The rise of (tractable) neural networks and methods of training over the last 5-10 years has shaken up a lot of assumed wisdom when it comes to computation. Neural networks are still deterministic, same data in, same data out (via many linear operations in parallel and series) but they operate over large scale data sets. This means statistics has crept in via the back door into computing. While it has always hidden in the background, via fields such as probabilistic quantum mechanics and Bayesian logic, it has never really been explicitly taught as “the way of doing things” in engineering.

But. Neural networks currently struggle with “explainability”, working out what is going on. Actually, this is a misnomer – we can explain exactly what is going on in the form of the path of linear operations and non-linearities. The problem is the level of explanation. We need a statistical explanation, an explanation over a population based on population data.

Batch Normalisation

I got thinking more about this when I was looking at batch normalisation within neural networks (e.g., as used in ResNet). Data is normalised by subtracting a mean and dividing by a variance:

x_{norm} = \frac{x_i - \mu}{\sigma}

Where the mean and variance are determined based on a “batch” of data.
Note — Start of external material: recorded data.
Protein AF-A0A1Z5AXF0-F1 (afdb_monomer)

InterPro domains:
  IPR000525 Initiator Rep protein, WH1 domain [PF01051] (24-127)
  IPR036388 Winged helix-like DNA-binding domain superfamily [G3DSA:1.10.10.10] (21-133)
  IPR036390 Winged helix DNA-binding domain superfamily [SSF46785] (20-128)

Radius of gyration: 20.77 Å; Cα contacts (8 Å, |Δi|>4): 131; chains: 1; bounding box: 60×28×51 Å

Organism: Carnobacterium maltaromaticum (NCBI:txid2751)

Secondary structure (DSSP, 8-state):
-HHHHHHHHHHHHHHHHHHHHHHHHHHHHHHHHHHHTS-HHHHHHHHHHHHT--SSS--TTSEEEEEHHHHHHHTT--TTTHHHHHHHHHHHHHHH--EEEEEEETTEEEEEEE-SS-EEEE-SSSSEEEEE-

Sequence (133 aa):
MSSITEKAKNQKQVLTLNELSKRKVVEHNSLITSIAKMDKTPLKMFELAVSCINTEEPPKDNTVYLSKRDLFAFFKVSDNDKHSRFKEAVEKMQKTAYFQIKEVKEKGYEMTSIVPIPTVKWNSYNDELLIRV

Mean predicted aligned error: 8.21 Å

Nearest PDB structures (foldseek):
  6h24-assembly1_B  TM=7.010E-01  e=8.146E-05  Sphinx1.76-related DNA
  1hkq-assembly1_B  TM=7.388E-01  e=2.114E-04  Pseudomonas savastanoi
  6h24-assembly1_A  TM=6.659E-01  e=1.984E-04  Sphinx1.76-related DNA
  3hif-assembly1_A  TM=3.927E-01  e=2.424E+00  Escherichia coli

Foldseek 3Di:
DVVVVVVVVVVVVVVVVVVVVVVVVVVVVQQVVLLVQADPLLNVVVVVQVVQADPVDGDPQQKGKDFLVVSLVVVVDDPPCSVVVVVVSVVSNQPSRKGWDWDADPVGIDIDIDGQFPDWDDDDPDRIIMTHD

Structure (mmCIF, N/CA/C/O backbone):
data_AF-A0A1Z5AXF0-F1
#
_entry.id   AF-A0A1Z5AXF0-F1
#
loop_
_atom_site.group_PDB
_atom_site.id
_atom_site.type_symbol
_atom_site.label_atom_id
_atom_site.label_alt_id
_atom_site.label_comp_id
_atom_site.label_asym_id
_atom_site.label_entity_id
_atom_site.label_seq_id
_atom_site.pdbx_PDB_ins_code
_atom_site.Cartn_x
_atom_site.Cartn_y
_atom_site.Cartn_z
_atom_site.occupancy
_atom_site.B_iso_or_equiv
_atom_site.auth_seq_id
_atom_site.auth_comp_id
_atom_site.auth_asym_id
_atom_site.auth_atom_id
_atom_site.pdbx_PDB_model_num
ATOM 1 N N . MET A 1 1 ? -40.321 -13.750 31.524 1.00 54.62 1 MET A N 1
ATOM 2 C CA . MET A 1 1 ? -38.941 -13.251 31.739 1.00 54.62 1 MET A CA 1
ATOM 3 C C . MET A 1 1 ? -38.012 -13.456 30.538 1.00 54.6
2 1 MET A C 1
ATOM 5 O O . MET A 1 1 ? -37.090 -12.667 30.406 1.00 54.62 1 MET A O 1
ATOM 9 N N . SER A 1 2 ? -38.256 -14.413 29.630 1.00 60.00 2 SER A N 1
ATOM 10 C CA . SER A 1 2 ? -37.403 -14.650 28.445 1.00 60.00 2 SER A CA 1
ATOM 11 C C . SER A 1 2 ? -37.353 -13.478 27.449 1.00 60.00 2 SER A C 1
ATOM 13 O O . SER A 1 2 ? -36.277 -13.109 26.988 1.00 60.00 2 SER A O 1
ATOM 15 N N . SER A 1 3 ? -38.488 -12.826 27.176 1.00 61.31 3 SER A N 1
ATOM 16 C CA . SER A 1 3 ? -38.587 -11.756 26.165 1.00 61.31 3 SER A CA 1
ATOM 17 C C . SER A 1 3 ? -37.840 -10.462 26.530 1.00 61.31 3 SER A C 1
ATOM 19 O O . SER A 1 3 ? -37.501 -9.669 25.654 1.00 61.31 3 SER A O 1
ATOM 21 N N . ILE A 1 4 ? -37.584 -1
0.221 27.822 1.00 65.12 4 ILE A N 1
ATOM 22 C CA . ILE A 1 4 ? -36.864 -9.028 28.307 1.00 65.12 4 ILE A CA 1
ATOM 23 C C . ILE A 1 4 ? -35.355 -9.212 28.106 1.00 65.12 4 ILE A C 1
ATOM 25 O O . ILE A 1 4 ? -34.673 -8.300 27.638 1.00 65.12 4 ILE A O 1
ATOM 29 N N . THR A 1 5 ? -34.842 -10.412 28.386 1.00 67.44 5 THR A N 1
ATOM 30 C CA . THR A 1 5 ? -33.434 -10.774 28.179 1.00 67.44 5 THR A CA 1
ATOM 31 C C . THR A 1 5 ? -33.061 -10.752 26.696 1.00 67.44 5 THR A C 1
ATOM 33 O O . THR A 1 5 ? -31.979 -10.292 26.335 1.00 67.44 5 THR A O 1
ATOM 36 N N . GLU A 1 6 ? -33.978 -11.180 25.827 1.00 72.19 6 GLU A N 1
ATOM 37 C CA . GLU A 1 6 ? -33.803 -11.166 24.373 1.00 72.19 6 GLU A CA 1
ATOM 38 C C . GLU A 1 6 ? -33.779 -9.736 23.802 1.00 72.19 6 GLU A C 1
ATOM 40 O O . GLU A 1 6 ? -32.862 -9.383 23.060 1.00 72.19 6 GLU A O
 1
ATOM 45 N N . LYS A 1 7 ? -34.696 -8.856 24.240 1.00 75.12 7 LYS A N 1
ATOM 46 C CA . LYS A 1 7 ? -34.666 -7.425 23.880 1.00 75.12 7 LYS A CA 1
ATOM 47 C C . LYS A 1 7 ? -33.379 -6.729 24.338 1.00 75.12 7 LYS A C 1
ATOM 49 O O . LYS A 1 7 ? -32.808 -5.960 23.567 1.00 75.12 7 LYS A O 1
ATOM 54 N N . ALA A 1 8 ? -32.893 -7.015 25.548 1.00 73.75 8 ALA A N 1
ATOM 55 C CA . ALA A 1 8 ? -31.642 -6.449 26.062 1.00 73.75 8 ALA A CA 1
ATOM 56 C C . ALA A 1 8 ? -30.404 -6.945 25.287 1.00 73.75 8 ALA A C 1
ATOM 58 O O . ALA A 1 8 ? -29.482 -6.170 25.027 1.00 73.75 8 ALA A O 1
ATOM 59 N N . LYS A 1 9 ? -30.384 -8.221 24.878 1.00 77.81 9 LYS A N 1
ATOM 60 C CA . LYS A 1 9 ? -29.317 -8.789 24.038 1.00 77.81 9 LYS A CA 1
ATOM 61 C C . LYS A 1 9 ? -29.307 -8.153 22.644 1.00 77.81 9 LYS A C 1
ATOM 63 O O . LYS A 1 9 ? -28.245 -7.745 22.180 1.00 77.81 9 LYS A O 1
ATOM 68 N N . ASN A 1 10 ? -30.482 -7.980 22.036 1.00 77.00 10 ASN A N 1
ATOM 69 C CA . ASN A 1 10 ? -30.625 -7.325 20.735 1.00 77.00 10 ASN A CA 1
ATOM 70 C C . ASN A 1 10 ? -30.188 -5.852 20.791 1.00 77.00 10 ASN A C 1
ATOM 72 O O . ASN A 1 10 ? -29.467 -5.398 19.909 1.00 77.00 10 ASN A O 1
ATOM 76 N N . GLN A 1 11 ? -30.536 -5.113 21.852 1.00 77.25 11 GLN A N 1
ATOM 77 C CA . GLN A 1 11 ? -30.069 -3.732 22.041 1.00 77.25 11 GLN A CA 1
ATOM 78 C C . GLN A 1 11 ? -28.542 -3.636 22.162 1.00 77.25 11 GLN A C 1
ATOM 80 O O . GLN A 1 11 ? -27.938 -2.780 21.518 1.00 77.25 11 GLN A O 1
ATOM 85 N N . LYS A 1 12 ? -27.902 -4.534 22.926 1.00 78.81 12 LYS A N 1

I’ve always felt this was a bit sneaky. It came in as a fudge based on image data input but has been taken up in several architectures. It means that during training you are normalising based on mini-batches but during inference you normalise using population means and variances. This is bringing statistics in via the back door.

Can We Mix and Match?

This raises the important question: are neural networks statistical or deterministic?

The answer appears to be that this isn’t a real question – the distinction is in our heads.
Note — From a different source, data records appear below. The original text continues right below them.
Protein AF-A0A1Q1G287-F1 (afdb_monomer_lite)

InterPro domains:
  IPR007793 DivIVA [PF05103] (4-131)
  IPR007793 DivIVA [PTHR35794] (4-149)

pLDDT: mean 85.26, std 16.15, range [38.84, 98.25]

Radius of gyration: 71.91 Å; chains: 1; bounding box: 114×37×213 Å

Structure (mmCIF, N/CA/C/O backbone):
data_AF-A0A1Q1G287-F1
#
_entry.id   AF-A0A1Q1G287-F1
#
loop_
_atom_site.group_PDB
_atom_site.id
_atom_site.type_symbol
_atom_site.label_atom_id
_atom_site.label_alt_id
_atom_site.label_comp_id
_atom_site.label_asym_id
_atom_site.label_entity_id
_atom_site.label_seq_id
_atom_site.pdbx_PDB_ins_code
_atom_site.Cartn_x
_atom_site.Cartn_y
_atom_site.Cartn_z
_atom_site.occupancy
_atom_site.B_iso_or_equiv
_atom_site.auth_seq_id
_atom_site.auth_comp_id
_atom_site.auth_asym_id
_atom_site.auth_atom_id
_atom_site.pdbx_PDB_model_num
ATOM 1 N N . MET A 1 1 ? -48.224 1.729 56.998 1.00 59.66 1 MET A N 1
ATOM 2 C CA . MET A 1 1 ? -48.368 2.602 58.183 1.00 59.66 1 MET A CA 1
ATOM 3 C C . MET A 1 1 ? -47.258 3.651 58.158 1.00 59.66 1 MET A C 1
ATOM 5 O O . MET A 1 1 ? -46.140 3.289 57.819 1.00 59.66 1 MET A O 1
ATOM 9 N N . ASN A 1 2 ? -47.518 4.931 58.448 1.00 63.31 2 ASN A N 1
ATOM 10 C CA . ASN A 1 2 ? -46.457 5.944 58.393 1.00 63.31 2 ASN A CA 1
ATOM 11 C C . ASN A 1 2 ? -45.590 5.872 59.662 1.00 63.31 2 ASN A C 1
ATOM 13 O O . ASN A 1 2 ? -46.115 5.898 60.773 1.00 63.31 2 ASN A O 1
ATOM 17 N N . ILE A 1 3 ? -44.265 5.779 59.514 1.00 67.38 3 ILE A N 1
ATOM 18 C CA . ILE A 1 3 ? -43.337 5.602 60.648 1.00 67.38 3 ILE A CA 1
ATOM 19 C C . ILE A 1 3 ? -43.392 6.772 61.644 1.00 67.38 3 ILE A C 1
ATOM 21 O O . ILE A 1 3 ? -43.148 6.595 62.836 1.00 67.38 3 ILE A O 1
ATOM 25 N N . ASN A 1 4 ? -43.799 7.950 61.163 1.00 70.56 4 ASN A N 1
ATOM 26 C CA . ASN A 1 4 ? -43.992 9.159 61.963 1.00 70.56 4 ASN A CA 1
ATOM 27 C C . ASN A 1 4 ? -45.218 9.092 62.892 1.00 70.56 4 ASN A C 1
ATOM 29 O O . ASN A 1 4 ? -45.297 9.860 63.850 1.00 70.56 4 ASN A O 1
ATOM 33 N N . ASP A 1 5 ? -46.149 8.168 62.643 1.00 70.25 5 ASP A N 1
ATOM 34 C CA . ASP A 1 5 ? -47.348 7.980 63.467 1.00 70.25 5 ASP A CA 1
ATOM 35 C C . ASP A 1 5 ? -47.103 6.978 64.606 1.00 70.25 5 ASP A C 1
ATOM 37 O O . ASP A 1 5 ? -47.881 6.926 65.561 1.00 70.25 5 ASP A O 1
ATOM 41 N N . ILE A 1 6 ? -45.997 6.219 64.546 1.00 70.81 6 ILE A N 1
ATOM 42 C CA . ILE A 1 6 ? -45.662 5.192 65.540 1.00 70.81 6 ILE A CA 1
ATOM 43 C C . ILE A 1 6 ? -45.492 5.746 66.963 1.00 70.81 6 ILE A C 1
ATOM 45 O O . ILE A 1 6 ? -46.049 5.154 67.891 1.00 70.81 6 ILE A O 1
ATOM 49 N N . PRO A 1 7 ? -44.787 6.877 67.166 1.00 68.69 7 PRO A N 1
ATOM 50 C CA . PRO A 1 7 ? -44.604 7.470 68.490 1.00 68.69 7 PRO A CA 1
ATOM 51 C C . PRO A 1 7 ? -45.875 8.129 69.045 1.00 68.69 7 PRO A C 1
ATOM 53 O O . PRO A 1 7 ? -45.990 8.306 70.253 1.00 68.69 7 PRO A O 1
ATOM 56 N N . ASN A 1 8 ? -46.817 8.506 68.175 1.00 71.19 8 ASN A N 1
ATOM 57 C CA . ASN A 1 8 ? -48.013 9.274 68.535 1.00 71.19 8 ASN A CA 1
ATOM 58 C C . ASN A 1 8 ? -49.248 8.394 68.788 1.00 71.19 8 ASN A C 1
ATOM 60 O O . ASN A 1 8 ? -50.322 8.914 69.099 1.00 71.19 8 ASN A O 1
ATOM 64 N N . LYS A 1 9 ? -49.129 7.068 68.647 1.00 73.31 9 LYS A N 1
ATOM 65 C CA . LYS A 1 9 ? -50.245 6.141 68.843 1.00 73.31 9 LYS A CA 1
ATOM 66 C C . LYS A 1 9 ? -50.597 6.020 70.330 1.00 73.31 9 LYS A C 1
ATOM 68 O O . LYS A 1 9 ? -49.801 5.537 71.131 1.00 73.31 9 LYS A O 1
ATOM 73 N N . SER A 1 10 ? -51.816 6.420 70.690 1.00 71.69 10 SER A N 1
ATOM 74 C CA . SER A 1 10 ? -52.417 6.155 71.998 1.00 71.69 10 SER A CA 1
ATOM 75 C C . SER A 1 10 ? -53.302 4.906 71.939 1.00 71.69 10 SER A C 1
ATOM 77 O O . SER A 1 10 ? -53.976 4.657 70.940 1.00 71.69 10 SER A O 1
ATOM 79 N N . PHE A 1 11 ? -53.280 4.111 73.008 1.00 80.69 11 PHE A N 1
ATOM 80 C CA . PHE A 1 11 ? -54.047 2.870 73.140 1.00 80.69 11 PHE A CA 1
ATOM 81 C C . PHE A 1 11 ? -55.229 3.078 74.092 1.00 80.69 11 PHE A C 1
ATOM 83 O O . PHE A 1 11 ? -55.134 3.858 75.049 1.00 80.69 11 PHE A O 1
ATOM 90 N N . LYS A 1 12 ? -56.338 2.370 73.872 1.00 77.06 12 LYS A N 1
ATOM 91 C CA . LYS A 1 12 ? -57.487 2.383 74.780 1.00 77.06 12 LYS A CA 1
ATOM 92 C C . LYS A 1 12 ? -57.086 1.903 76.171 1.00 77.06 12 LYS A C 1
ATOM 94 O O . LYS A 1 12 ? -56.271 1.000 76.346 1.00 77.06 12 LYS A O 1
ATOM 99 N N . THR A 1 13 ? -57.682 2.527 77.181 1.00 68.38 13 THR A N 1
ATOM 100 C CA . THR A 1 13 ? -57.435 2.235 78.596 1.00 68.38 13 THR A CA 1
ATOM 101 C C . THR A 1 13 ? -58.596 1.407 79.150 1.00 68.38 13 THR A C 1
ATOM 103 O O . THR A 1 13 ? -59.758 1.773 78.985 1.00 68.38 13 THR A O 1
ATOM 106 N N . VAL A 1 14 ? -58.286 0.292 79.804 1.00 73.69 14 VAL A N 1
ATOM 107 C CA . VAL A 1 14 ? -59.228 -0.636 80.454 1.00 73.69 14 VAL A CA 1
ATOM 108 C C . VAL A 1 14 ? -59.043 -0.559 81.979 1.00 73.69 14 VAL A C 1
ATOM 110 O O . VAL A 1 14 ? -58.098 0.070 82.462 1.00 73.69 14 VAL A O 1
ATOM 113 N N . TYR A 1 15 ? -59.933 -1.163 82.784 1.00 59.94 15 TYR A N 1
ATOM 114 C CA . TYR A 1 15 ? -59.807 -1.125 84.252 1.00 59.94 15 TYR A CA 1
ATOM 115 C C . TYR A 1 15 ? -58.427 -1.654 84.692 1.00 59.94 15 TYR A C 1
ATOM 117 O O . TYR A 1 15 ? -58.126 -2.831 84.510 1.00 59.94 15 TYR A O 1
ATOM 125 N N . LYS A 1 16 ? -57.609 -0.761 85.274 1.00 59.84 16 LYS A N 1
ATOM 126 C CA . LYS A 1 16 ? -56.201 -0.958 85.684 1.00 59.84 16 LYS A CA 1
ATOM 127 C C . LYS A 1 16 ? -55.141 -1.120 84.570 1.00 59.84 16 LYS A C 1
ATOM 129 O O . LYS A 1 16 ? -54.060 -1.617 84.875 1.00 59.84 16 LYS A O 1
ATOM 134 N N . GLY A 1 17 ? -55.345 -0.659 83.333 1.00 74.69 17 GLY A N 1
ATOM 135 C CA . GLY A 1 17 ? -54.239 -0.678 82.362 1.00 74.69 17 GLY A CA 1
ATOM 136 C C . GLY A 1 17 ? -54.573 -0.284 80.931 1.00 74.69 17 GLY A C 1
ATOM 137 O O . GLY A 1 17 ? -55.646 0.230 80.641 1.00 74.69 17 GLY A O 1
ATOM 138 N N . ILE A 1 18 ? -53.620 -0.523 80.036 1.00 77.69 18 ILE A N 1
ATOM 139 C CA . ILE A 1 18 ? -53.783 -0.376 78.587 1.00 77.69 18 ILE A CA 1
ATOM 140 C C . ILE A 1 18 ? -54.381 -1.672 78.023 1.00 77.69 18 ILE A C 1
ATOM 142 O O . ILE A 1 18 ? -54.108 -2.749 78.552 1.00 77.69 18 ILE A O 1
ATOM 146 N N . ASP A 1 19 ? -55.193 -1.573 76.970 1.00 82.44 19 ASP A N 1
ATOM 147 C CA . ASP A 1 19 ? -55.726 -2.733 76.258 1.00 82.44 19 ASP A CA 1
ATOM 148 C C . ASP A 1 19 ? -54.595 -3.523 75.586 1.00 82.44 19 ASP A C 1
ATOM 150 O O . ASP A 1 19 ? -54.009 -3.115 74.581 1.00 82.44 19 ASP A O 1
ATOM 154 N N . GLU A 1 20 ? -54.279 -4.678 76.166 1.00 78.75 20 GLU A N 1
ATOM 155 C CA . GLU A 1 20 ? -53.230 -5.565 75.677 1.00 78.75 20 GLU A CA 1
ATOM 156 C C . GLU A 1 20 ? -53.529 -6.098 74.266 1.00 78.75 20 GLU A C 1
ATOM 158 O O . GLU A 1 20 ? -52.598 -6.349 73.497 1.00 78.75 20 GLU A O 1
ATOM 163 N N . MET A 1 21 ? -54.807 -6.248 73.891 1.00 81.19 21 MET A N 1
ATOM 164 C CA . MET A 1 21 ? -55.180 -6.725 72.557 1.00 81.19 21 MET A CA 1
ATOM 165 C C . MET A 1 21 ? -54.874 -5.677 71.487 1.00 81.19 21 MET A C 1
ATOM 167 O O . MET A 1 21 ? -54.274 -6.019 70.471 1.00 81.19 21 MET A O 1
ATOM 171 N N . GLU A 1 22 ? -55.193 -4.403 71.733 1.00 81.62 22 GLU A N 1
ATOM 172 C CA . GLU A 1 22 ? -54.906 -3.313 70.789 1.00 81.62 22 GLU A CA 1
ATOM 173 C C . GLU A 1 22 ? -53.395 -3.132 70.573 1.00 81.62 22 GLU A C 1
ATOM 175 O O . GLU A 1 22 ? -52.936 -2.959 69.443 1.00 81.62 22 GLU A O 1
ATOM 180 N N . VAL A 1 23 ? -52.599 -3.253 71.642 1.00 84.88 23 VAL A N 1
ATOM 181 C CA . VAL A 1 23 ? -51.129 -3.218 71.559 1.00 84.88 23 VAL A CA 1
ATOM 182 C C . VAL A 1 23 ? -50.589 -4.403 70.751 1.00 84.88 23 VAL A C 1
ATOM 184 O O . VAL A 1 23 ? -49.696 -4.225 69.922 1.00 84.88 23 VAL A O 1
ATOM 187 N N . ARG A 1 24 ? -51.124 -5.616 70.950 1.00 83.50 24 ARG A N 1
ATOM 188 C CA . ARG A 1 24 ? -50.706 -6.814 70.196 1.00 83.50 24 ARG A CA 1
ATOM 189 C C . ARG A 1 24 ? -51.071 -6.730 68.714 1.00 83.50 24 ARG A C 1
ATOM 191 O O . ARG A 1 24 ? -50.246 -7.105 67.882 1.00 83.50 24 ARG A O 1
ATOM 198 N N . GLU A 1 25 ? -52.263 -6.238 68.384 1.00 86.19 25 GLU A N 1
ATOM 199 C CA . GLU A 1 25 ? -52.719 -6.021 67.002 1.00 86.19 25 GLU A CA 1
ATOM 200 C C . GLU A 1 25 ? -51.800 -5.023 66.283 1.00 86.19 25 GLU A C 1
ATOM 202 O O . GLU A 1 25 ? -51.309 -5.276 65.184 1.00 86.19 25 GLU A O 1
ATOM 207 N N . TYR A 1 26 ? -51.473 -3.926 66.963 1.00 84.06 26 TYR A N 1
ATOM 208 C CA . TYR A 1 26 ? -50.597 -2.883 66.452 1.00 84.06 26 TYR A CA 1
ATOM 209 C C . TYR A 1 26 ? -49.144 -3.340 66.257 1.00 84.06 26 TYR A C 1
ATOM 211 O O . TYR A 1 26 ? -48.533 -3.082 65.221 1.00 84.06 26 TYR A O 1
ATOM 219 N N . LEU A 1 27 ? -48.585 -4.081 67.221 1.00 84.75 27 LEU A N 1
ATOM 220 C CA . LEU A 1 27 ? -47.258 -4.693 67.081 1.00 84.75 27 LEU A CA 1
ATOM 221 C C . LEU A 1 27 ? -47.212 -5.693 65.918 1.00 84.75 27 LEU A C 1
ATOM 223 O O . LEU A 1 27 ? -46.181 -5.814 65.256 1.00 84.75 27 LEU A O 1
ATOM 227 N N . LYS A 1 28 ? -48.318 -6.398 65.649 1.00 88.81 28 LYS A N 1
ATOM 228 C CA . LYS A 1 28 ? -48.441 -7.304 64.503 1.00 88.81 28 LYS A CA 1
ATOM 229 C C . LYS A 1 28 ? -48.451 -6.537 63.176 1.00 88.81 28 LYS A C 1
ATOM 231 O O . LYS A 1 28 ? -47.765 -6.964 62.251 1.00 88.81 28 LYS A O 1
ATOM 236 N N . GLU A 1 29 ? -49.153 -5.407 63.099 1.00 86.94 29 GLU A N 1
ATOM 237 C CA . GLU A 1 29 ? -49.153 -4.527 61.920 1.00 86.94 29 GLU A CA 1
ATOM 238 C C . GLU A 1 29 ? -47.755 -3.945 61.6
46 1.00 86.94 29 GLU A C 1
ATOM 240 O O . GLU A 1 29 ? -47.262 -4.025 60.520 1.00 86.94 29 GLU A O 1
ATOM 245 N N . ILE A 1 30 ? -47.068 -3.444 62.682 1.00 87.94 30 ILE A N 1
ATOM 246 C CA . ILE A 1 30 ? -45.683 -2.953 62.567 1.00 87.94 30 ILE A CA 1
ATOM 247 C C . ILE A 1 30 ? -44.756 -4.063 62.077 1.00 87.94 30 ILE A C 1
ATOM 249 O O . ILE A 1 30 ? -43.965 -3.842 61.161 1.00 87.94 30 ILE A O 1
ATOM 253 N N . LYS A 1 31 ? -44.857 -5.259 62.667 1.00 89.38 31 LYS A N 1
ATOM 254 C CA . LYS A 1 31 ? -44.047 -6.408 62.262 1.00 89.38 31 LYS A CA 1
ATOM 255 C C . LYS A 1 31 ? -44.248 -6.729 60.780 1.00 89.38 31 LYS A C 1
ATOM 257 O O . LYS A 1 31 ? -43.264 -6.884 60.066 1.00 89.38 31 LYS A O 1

I’d argue that the interpretation of statistical as “unpredictable” or “probabilistic” is compatible with deterministic processes. They key is distinguishing between deterministic and perfect knowledge.

A process can be deterministic but our knowledge of it can be incomplete. For example, imagine a single pixel camera pointed at a candle. The camera is deterministic. The candle is deterministic. But we cannot know or control electronic noise or turbulence in the air. Hence, there will not be a perfect measurement of the candle by the camera – sometimes when the flame is lit the camera may not output a detection of light and sometimes when the flame is not lit the camera may output a spurious detection reading. However, there may be patterns over the population of measurements – statistical patterns. It’s not simply a case of saying we don’t know, yes – we don’t know 100% that the candle is lit from a positive camera output but if over 100 measurements the candle being lit and the positive camera outputs both occur 95 counts out of 100, then we can be 95% sure as a guess. This is much better than being 0% sure. The problem comes in mapping the logic of language – “knowing” or “not knowing” – that appears to be a binary selection to an actual process that is not binary, but is close to being binary. Language is not able to express the lower level nuance. This is because language is a discrete action. We can say we know “a little” or “a lot”, but our brains appear to process these as modifiers to a binary “know” rather than a true probabilistic representation.

So what are we saying when we say a process or thing is probabilistic or statistical? We are saying there are patterns over measurements but we can never predict any one measurement perfectly. Determinism is sometimes seem as opposing this because it is interpreted as concentrating on the latter part of this definition, it is seen as saying we can predict any one measurement perfectly. But the issue is not with the deterministic mechanics, it is with our omniscience – we cannot know precisely or exactly the conditions prior to any one measurement, we can only know a subset of things. Experimental error is just a way of saying there are other things at work we are unaware of.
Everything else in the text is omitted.